Run a pipeline with the CLI (v2)

Completed

Pipelines in Azure Machine Learning allow you to create workflows to combine machine learning tasks.

Based on the work of the data science team, you created components that consist of Python scripts used for machine learning tasks. To actually prepare data to train a new model, you want to combine the components into a pipeline. The pipeline will cover all essential tasks to get from raw data to a trained model.

You'll create the pipeline using the Azure Machine Learning CLI (v2).

Create a pipeline

Whenever you want to run a script in Azure Machine Learning, you can submit a job using the CLI (v2).

Instead of using one large script, you divide up the script in multiple parts, each representing a task in the machine learning workflow. For each script, a component is created. You can combine the components in a certain order to create a pipeline.

Similar to when you run a large script, you can run a component-based pipeline as a job in Azure Machine Learning. To specify what you want to run with your pipeline, you create a YAML file, which includes:

  • What to run: The components.
  • How to run it: Any inputs or outputs the components may expect.
  • Where to run it: The compute needed to execute the code.

Note

You can specify the compute and environment in both the pipeline and component job. The compute and environment specified in the pipeline will be the default. The compute and environment specified in the component details are optional and will override the default for that individual component.

Imagine you're using components to create a pipeline that will train a model to predict whether a customer will churn or not. For the pipeline job, the YAML may look like the following example:

$schema: https://azuremlschemas.azureedge.net/latest/pipelineJob.schema.json
type: pipeline
experiment_name: churn-pipeline-example

# <inputs_and_outputs>
inputs:
  pipeline_job_input: 
    dataset: azureml:customer-churn-data:1
    mode: download

outputs: 
  pipeline_job_cleaned_data:
    mode: upload
  pipeline_job_normalized_data:
    mode: upload
  pipeline_job_trained_model:
    mode: upload
# </inputs_and_outputs>

# <jobs>
compute: azureml:aml-cluster
settings:
  datastore: azureml:workspaceblobstore

jobs:
  fix-missing-job:
    type: component
    component: file:./fix-missing-data.yml
    inputs:
      input_data: ${{inputs.pipeline_job_input}}
    outputs:
      output_data: ${{outputs.pipeline_job_cleaned_data}}

  normalize-data-job:
    type: component
    component: file:./normalize-data.yml
    inputs:
      input_data: ${{jobs.fix-missing-job.outputs.output_data}}
    outputs:
      output_data: ${{outputs.pipeline_job_normalized_data}}

  train-model-job:
    type: component
    component: file:./train-decision-tree.yml
    inputs:
      training_data: ${{jobs.normalize-data-job.outputs.output_data}}
    outputs:
      model_output: ${{outputs.pipeline_job_trained_model}}
# </jobs>

The pipeline consists of three components, and thus three steps in the machine learning workflow:

  • Fix missing data
  • Normalize the data
  • Train a decision tree model

Note

The scripts for the components are not included here. You'll create components and a pipeline in the exercise. The scripts and YAML files are stored in the GitHub repository linked in the exercise of this module.

Inputs and outputs

In the <inputs_and_outputs> section, of the YAML file, you can find the input for the first component. In the example, the input is the first version of the registered dataset from the Azure Machine Learning workspace named customer-churn-data.

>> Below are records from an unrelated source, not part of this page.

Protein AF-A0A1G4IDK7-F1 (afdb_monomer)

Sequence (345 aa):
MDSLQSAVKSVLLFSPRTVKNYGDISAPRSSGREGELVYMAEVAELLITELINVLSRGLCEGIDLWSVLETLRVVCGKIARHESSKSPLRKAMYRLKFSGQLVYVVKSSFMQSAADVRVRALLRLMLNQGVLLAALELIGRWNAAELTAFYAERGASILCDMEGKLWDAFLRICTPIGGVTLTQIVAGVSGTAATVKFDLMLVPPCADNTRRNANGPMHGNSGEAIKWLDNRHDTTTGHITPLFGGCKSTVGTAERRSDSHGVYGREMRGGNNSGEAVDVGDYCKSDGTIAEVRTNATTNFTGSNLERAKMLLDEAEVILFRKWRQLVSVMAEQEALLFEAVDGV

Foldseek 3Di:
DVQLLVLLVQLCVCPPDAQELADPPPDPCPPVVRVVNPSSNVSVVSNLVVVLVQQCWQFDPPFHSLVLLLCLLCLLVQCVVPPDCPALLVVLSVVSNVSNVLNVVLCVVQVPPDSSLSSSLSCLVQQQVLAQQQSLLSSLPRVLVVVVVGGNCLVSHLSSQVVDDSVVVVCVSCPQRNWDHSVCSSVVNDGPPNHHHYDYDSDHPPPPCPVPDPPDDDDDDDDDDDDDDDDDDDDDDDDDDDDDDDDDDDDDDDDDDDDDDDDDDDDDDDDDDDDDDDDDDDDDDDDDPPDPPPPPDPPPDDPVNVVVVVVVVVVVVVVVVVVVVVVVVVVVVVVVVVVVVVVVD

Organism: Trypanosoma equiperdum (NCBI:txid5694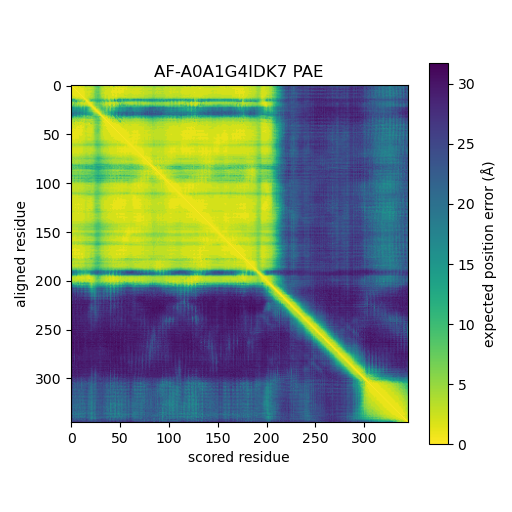)

Structure (mmCIF, N/CA/C/O backbone):
data_AF-A0A1G4IDK7-F1
#
_entry.id   AF-A0A1G4IDK7-F1
#
loop_
_atom_site.group_PDB
_atom_site.id
_atom_site.type_symbol
_atom_site.label_atom_id
_atom_site.label_alt_id
_atom_site.label_comp_id
_atom_site.label_asym_id
_atom_site.label_entity_id
_atom_site.label_seq_id
_atom_site.pdbx_PDB_ins_code
_atom_site.Cartn_x
_atom_site.Cartn_y
_atom_site.Cartn_z
_atom_site.occupancy
_atom_site.B_iso_or_equiv
_atom_site.auth_seq_id
_atom_site.auth_comp_id
_atom_site.auth_asym_id
_atom_site.auth_atom_id
_atom_site.pdbx_PDB_model_num
ATOM 1 N N . MET A 1 1 ? 0.482 -16.095 1.898 1.00 95.38 1 MET A N 1
ATOM 2 C CA . MET A 1 1 ? 1.591 -15.596 2.731 1.00 95.38 1 MET A CA 1
ATOM 3 C C . MET A 1 1 ? 2.923 -16.120 2.224 1.00 95.38 1 MET A C 1
ATOM 5 O O . MET A 1 1 ? 3.793 -15.297 1.991 1.00 95.38 1 MET A O 1
ATOM 9 N N . ASP A 1 2 ? 3.062 -17.418 1.946 1.00 96.75 2 ASP A N 1
ATOM 10 C CA . ASP A 1 2 ? 4.323 -17.995 1.437 1.00 96.75 2 ASP A CA 1
ATOM 11 C C . ASP A 1 2 ? 4.793 -17.383 0.108 1.00 96.75 2 ASP A C 1
ATOM 13 O O . ASP A 1 2 ? 5.960 -17.019 -0.017 1.00 96.75 2 ASP A O 1
ATOM 17 N N . SER A 1 3 ? 3.882 -17.172 -0.849 1.00 97.06 3 SER A N 1
ATOM 18 C CA . SER A 1 3 ? 4.192 -16.496 -2.119 1.00 97.06 3 SER A CA 1
ATOM 19 C C . SER A 1 3 ? 4.716 -15.070 -1.911 1.00 97.06 3 SER A C 1
ATOM 21 O O . SER A 1 3 ? 5.759 -14.713 -2.454 1.00 97.06 3 SER A O 1
ATOM 23 N N . LEU A 1 4 ? 4.070 -14.288 -1.035 1.00 97.75 4 LEU A N 1
ATOM 24 C CA . LEU A 1 4 ? 4.550 -12.961 -0.641 1.00 97.75 4 LEU A CA 1
ATOM 25 C C . LEU A 1 4 ? 5.928 -13.043 0.028 1.00 97.75 4 LEU A C 1
ATOM 27 O O . LEU A 1 4 ? 6.815 -12.268 -0.310 1.00 97.75 4 LEU A O 1
ATOM 31 N N . GLN A 1 5 ? 6.142 -13.995 0.940 1.00 97.56 5 GLN A N 1
ATOM 32 C CA . GLN A 1 5 ? 7.444 -14.190 1.578 1.00 97.56 5 GLN A CA 1
ATOM 33 C C . GLN A 1 5 ? 8.535 -14.516 0.551 1.00 97.56 5 GLN A C 1
ATOM 35 O O . GLN A 1 5 ? 9.648 -14.003 0.661 1.00 97.56 5 GLN A O 1
ATOM 40 N N . SER A 1 6 ? 8.223 -15.348 -0.443 1.00 97.62 6 SER A N 1
ATOM 41 C CA . SER A 1 6 ? 9.128 -15.657 -1.547 1.00 97.62 6 SER A CA 1
ATOM 42 C C . SER A 1 6 ? 9.444 -14.408 -2.370 1.00 97.62 6 SER A C 1
ATOM 44 O O . SER A 1 6 ? 10.615 -14.133 -2.612 1.00 97.62 6 SER A O 1
ATOM 46 N N . ALA A 1 7 ? 8.434 -13.614 -2.736 1.00 96.50 7 ALA A N 1
ATOM 47 C CA . ALA A 1 7 ? 8.625 -12.378 -3.492 1.00 96.50 7 ALA A CA 1
ATOM 48 C C . ALA A 1 7 ? 9.484 -11.359 -2.725 1.00 96.50 7 ALA A C 1
ATOM 50 O O . ALA A 1 7 ? 10.424 -10.798 -3.288 1.00 96.50 7 ALA A O 1
ATOM 51 N N . VAL A 1 8 ? 9.235 -11.176 -1.421 1.00 95.81 8 VAL A N 1
ATOM 52 C CA . VAL A 1 8 ? 10.074 -10.315 -0.574 1.00 95.81 8 VAL A CA 1
ATOM 53 C C . VAL A 1 8 ? 11.509 -10.828 -0.540 1.00 95.81 8 VAL A C 1
ATOM 55 O O . VAL A 1 8 ? 12.424 -10.050 -0.786 1.00 95.81 8 VAL A O 1
ATOM 58 N N . LYS A 1 9 ? 11.728 -12.126 -0.293 1.00 95.81 9 LYS A N 1
ATOM 59 C CA . LYS A 1 9 ? 13.079 -12.712 -0.294 1.00 95.81 9 LYS A CA 1
ATOM 60 C C . LYS A 1 9 ? 13.807 -12.454 -1.612 1.00 95.81 9 LYS A C 1
ATOM 62 O O . LYS A 1 9 ? 14.966 -12.061 -1.567 1.00 95.81 9 LYS A O 1
ATOM 67 N N . SER A 1 10 ? 13.132 -12.612 -2.750 1.00 94.75 10 SER A N 1
ATOM 68 C CA . SER A 1 10 ? 13.710 -12.327 -4.066 1.00 94.75 10 SER A CA 1
ATOM 69 C C . SER A 1 10 ? 14.108 -10.859 -4.221 1.00 94.75 10 SER A C 1
ATOM 71 O O . SER A 1 10 ? 15.194 -10.579 -4.715 1.00 94.75 10 SER A O 1
ATOM 73 N N . VAL A 1 11 ? 13.281 -9.918 -3.753 1.00 92.69 11 VAL A N 1
ATOM 74 C CA . VAL A 1 11 ? 13.609 -8.481 -3.769 1.00 92.69 11 VAL A CA 1
ATOM 75 C C . VAL A 1 11 ? 14.810 -8.167 -2.873 1.00 92.69 11 VAL A C 1
ATOM 77 O O . VAL A 1 11 ? 15.675 -7.373 -3.243 1.00 92.69 11 VAL A O 1
ATOM 80 N N . LEU A 1 12 ? 14.903 -8.812 -1.708 1.00 92.25 12 LEU A N 1
ATOM 81 C CA . LEU A 1 12 ? 16.010 -8.608 -0.773 1.00 92.25 12 LEU A CA 1
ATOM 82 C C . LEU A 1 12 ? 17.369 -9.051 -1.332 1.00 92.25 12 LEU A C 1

In the <inputs_and_outputs> section, you'll also find that the outputs of each component will be uploaded to a datastore.

Under the <jobs> you'll find that the datastore is set to use the workspaceblobstore, which is where all outputs will be stored. For each input or output, you can decide whether you want to mount the data or to upload/download the data to the compute target.

Jobs

When you run a pipeline as a job, you'll find that each component is run as a (child) job of the pipeline. In the <jobs> section, you list which components should be executed as part of the pipeline.

For each component job, you need to refer to the YAML definition of the component you want to run. You also need to specify the inputs and outputs for each individual component.

You can refer to any of the pipeline's inputs and outputs by using the inputs. or outputs. prefix. For example, the first component to fix missing data (fix-missing-job) refers to both the inputs and outputs of the pipeline:

inputs:
      input_data: ${{inputs.pipeline_job_input}}
outputs:
      output_data: ${{outputs.pipeline_job_cleaned_data}}

If you want to use an output of a previous component job as the input of a new component job, use the jobs. prefix. For example, the last component to train the model (train-model-job), refers to the output of the previous component, which normalizes the data (normalize-data-job):

inputs:
      training_data: ${{jobs.normalize-data-job.outputs.output_data}}

Once you have the YAML file of the pipeline job, you can run the pipeline using the following command:

az ml job create --file ./job.yml

To review the pipeline job and the child jobs for each of the pipeline's components, you can navigate to the Azure Machine Learning studio.